I want to get data from this website. When i use jsoup, it cant execute because of javascript. Despite all my efforts, still couldnot manage.

enter image description here

As you can see, i only want to get name and url. Then i can go to that url and get begin-end time and location.

I dont want to use headless browsers. Do you know any alternatives?

1 Answers1

1

Sometimes javascript and json based web pages are easier to scrape than plain html ones.

If you inspect carefully the network traffic (for example, with browser developer tools) you'll realize that page is making a GET request that returns a json string with all the data you need. You'll be able to parse that json with any json library.

URL is:

http://www.biletix.com/solr/en/select/?start=0&rows=100&fq=end%3A[2015-12-12T00%3A00%3A00Z%20TO%202015-12-19T00%3A00%3A00Z%2B1DAY]&sort=vote%20desc,start%20asc&&wt=json

You can generate this URL in a similar way you are generating the URL you put in your question.

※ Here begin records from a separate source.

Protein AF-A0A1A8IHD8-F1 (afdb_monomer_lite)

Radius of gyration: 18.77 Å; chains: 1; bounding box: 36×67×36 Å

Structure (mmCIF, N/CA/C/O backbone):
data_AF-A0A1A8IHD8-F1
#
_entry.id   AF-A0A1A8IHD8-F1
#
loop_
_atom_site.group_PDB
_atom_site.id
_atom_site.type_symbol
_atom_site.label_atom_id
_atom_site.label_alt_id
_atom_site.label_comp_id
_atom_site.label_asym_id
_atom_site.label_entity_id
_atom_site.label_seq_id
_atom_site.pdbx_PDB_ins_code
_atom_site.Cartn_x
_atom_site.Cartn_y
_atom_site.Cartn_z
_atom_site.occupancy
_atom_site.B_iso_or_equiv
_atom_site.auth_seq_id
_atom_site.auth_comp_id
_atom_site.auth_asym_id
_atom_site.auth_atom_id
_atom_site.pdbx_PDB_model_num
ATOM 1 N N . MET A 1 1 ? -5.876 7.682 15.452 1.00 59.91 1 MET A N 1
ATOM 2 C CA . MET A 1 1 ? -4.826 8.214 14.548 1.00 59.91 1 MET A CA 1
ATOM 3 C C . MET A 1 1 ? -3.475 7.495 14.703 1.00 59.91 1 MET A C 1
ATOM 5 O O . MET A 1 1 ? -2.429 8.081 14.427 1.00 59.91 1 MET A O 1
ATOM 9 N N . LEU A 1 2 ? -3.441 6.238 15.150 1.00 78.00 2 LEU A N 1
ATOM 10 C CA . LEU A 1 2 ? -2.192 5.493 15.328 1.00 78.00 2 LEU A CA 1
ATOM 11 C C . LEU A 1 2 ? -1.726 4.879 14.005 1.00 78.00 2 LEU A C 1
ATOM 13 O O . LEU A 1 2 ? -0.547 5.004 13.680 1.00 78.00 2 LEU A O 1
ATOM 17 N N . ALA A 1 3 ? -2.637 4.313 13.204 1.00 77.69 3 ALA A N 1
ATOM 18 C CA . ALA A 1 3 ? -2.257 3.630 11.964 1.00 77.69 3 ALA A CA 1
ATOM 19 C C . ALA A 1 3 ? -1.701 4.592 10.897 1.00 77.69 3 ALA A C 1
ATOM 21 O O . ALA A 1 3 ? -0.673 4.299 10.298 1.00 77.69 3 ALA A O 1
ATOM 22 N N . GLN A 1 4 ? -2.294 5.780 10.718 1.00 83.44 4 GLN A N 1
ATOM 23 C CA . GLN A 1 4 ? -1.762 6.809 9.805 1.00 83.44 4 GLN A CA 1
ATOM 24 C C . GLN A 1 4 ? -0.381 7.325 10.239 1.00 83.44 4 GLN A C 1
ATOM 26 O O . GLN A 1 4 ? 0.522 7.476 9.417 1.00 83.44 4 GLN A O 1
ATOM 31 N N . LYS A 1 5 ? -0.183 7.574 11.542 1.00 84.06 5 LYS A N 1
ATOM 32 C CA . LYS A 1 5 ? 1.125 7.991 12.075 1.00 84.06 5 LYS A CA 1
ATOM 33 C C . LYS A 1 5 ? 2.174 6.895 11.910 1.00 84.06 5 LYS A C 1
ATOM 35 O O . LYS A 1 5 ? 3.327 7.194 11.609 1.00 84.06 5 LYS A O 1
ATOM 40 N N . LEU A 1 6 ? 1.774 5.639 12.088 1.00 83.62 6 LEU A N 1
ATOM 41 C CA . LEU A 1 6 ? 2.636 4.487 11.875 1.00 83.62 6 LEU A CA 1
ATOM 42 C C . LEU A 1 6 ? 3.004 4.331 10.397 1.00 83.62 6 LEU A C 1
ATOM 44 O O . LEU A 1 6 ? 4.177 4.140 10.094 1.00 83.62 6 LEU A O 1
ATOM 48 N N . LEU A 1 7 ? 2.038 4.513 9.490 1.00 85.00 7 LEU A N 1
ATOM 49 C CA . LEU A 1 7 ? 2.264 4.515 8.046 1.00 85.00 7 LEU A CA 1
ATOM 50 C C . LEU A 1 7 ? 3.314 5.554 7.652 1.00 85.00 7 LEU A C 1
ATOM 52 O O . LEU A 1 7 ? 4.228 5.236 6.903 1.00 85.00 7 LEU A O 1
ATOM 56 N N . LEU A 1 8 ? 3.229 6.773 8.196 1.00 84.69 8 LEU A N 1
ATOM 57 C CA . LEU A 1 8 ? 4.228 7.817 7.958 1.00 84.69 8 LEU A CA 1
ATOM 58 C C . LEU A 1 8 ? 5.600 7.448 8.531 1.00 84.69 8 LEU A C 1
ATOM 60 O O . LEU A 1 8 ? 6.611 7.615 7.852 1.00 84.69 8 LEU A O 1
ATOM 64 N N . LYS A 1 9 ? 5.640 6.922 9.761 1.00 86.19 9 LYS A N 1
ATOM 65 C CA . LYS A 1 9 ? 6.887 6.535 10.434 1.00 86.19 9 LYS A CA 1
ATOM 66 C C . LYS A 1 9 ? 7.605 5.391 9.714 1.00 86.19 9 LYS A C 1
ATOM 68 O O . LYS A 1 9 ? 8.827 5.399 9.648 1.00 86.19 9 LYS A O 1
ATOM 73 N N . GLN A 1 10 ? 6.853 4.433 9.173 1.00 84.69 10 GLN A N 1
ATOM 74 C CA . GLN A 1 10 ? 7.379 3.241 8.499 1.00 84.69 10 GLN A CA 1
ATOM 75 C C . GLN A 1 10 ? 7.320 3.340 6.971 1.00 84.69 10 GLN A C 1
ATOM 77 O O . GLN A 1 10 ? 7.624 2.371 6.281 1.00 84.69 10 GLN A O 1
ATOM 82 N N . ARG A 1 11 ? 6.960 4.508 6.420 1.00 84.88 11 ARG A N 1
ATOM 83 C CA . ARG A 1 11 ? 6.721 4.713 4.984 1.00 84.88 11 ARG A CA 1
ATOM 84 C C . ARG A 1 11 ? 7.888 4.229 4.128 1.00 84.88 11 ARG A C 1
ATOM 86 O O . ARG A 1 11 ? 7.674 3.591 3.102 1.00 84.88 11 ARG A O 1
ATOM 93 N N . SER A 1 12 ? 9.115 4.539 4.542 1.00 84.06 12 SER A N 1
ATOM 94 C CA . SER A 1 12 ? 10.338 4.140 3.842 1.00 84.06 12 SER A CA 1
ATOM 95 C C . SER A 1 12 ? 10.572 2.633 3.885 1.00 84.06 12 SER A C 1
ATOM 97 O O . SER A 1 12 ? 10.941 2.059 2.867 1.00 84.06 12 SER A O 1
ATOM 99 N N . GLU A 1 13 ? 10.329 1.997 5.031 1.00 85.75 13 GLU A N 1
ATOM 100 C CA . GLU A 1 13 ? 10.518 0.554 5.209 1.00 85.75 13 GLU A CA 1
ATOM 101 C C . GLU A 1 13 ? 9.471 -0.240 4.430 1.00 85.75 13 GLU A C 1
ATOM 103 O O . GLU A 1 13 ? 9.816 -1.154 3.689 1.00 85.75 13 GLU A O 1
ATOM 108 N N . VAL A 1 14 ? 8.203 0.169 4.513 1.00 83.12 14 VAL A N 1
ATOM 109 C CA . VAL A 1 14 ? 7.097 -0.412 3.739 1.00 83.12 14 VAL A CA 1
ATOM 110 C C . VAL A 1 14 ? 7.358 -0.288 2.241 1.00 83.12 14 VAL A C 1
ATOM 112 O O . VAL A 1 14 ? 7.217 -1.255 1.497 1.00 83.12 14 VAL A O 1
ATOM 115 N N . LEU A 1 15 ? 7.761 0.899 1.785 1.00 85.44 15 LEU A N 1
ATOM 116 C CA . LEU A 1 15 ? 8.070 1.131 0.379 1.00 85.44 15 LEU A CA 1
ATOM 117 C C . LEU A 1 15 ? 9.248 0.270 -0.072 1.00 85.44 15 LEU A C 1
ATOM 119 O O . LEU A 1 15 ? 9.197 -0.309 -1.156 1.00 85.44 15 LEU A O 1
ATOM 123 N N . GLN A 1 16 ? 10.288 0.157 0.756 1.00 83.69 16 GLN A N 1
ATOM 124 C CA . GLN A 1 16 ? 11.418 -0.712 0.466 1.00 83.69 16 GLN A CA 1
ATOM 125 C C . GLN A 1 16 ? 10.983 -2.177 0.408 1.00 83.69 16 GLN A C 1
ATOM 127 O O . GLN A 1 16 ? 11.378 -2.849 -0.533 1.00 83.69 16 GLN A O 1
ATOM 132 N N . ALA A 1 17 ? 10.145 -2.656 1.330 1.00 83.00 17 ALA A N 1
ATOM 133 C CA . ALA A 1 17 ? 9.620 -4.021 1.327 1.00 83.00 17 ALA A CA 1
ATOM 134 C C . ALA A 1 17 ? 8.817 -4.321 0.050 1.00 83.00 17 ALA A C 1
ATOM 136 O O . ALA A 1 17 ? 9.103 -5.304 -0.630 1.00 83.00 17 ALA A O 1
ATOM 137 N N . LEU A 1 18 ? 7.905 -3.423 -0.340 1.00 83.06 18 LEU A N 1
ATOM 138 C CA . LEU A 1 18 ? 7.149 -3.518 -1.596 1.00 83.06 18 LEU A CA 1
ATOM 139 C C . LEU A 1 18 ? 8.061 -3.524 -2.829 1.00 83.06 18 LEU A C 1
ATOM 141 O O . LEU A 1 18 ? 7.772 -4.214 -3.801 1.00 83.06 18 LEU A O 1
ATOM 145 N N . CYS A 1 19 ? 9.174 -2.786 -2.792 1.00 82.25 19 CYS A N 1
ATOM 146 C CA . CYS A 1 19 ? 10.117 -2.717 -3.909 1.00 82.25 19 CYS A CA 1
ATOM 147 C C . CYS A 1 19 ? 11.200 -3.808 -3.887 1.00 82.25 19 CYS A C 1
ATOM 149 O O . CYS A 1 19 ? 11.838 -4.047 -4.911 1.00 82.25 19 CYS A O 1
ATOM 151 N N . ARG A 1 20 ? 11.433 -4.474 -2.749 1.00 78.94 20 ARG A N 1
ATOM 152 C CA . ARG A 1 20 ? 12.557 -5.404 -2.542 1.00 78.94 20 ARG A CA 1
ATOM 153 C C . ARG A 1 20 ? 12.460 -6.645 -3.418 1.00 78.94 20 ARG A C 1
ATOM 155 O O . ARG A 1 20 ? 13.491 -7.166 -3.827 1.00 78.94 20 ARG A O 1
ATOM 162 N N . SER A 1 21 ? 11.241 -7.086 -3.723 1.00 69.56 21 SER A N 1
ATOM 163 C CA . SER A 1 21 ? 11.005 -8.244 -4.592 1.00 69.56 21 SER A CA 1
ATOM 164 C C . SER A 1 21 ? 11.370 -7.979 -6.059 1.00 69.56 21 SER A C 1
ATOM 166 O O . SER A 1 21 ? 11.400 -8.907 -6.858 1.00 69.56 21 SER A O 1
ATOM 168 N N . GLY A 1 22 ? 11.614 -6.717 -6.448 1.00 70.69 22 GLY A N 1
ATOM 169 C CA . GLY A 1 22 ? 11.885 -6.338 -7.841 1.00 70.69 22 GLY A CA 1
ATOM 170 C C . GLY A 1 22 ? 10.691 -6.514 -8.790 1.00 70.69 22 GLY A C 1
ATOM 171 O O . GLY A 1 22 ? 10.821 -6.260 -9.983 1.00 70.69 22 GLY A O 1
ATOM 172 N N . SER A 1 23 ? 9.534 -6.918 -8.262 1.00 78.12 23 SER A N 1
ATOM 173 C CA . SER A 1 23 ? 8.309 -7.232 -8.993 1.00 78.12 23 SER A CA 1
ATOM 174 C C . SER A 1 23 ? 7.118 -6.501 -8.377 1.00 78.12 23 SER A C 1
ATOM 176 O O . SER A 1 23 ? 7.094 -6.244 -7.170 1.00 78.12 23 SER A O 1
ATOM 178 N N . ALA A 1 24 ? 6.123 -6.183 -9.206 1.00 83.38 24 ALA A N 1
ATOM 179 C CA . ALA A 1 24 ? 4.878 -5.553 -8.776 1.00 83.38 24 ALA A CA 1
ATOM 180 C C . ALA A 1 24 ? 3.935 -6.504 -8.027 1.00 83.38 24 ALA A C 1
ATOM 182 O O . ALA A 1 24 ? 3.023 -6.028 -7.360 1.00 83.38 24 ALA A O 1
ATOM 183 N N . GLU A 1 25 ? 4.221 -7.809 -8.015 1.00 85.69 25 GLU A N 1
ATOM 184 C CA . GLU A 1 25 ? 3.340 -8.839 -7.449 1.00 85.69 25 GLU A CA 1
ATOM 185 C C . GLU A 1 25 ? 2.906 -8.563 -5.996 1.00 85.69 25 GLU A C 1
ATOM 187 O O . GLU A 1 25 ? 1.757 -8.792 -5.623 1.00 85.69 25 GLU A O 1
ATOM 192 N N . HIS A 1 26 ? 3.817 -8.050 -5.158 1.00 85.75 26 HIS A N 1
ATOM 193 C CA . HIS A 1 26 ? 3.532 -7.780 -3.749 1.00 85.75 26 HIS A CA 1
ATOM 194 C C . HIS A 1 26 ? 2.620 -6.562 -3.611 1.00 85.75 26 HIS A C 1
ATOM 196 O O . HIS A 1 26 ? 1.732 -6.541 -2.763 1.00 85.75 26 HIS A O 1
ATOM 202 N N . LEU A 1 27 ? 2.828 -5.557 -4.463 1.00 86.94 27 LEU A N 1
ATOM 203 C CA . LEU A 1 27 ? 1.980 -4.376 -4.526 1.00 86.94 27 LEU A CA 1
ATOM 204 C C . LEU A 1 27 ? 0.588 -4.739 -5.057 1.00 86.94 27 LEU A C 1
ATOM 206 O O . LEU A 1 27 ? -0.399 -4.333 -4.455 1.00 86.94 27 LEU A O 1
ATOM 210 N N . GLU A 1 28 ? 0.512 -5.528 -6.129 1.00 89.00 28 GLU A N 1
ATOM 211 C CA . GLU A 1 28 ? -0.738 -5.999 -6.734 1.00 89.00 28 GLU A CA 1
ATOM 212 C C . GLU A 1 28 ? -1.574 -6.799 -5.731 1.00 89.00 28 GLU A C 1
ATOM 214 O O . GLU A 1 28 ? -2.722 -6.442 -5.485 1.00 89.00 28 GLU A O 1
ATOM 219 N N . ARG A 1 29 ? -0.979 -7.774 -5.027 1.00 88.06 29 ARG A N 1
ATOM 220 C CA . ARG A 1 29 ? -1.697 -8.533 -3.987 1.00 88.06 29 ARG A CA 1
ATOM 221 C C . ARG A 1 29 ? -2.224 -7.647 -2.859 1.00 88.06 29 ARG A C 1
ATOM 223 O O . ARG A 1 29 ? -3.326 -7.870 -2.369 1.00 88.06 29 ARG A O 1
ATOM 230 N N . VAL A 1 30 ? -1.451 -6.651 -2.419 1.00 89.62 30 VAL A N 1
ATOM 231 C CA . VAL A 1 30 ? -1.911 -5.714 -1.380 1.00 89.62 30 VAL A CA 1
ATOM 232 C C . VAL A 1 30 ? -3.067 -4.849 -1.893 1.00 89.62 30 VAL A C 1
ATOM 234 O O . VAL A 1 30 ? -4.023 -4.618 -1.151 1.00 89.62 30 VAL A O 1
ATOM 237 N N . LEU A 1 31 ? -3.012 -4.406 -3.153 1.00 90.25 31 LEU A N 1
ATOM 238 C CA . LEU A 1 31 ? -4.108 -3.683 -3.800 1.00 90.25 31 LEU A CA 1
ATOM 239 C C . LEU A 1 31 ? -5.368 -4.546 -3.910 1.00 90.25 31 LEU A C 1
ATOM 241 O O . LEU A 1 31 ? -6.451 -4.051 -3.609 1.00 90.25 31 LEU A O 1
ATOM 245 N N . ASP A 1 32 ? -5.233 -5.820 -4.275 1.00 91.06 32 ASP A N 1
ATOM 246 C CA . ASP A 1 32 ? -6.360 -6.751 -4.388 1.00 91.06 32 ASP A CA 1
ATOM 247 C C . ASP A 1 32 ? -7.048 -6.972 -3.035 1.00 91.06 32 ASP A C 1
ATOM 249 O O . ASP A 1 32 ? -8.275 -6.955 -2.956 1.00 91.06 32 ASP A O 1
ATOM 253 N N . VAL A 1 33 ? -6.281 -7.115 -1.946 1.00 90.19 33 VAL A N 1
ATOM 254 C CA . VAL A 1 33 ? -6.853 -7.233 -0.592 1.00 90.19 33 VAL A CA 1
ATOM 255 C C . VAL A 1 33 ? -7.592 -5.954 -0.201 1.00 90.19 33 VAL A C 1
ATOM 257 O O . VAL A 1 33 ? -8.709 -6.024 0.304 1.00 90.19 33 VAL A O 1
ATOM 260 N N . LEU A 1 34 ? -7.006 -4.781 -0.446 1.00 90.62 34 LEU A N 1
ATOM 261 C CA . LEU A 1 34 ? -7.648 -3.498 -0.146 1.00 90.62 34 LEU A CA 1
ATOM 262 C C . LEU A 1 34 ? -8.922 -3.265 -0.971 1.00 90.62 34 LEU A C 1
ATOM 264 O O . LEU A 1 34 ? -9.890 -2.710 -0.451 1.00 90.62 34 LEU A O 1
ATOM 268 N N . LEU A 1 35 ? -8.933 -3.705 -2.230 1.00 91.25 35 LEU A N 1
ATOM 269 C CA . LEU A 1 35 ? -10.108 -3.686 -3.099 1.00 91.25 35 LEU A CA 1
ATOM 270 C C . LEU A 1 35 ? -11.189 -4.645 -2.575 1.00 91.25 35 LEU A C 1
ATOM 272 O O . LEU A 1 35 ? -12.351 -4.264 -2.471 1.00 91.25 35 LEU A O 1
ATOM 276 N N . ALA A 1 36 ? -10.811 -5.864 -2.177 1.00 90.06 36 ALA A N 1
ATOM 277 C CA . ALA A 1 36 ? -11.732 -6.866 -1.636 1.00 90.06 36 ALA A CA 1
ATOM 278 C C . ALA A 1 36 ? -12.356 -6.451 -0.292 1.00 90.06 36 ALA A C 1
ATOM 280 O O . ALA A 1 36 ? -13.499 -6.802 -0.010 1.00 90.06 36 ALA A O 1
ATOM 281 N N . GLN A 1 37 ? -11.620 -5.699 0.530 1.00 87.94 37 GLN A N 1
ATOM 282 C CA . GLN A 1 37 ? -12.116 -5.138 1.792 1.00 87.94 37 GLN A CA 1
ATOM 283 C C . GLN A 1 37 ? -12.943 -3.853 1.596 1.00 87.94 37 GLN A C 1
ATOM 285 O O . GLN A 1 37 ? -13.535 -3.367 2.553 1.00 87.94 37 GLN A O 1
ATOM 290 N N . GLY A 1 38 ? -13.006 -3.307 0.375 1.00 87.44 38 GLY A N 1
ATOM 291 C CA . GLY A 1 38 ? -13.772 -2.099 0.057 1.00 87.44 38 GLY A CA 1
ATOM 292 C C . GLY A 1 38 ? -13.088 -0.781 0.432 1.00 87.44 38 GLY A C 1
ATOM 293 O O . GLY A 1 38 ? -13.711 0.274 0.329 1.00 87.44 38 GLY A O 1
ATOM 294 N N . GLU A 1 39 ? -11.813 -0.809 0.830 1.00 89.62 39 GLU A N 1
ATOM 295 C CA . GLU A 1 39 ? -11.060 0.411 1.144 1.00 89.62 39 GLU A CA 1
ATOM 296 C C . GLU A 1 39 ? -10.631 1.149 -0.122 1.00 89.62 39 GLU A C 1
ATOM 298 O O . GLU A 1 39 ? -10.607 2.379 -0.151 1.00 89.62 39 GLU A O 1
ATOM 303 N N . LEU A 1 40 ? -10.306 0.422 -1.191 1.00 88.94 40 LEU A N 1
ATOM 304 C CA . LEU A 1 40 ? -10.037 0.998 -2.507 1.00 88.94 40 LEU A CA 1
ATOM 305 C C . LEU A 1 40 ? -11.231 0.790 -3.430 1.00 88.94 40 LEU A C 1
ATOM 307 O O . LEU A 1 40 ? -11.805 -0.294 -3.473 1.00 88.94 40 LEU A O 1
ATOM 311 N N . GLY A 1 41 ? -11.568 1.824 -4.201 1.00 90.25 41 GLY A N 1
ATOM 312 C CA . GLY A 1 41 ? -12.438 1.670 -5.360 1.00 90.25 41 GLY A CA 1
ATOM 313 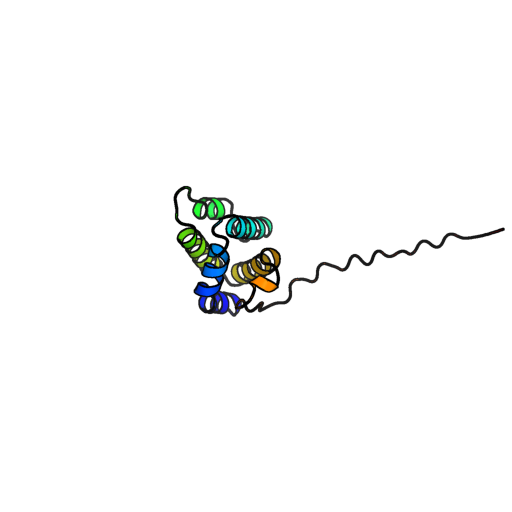C C . GLY A 1 41 ? -11.665 1.153 -6.573 1.00 90.25 41 GLY A C 1
ATOM 314 O O . GLY A 1 41 ? -10.432 1.172 -6.613 1.00 90.25 41 GLY A O 1
ATOM 315 N N . TRP A 1 42 ? -12.391 0.747 -7.614 1.00 89.25 42 TRP A N 1
ATOM 316 C CA . TRP A 1 42 ? -11.772 0.372 -8.889 1.00 89.25 42 TRP A CA 1
ATOM 317 C C . TRP A 1 42 ? -11.015 1.545 -9.534 1.00 89.25 42 TRP A C 1
ATOM 319 O O . TRP A 1 42 ? -9.933 1.366 -10.087 1.00 89.25 42 TRP A O 1
ATOM 329 N N . GLU A 1 43 ? -11.531 2.768 -9.392 1.00 90.50 43 GLU A N 1
ATOM 330 C CA . GLU A 1 43 ? -10.880 3.991 -9.881 1.00 90.50 43 GLU A CA 1
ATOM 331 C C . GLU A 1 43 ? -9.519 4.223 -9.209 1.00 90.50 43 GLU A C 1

A fragment of the json you'll get is:

....
 "id":"SZ683",
 "venuecount":"1",
 "category":"ART",
 "start":"2015-12-12T18:30:00Z",
 "subcategory":"tiyatro$ART",
 "name":"The Last Couple to Meet Online",
 "venuecode":"BT",
.....

There you can see the name and URL is easily generated using id field (SZ683), for example: http://www.biletix.com/etkinlik/SZ683/TURKIYE/en

------- EDIT -------

Get the json data is more difficult than I initially thought. Server requires a cookie in order to return correct data so we need:

  • To do a first GET, fetch the cookie and do a second GET for obtain the json data. This is easy using Jsoup.
  • Then we will parse the response using org.json.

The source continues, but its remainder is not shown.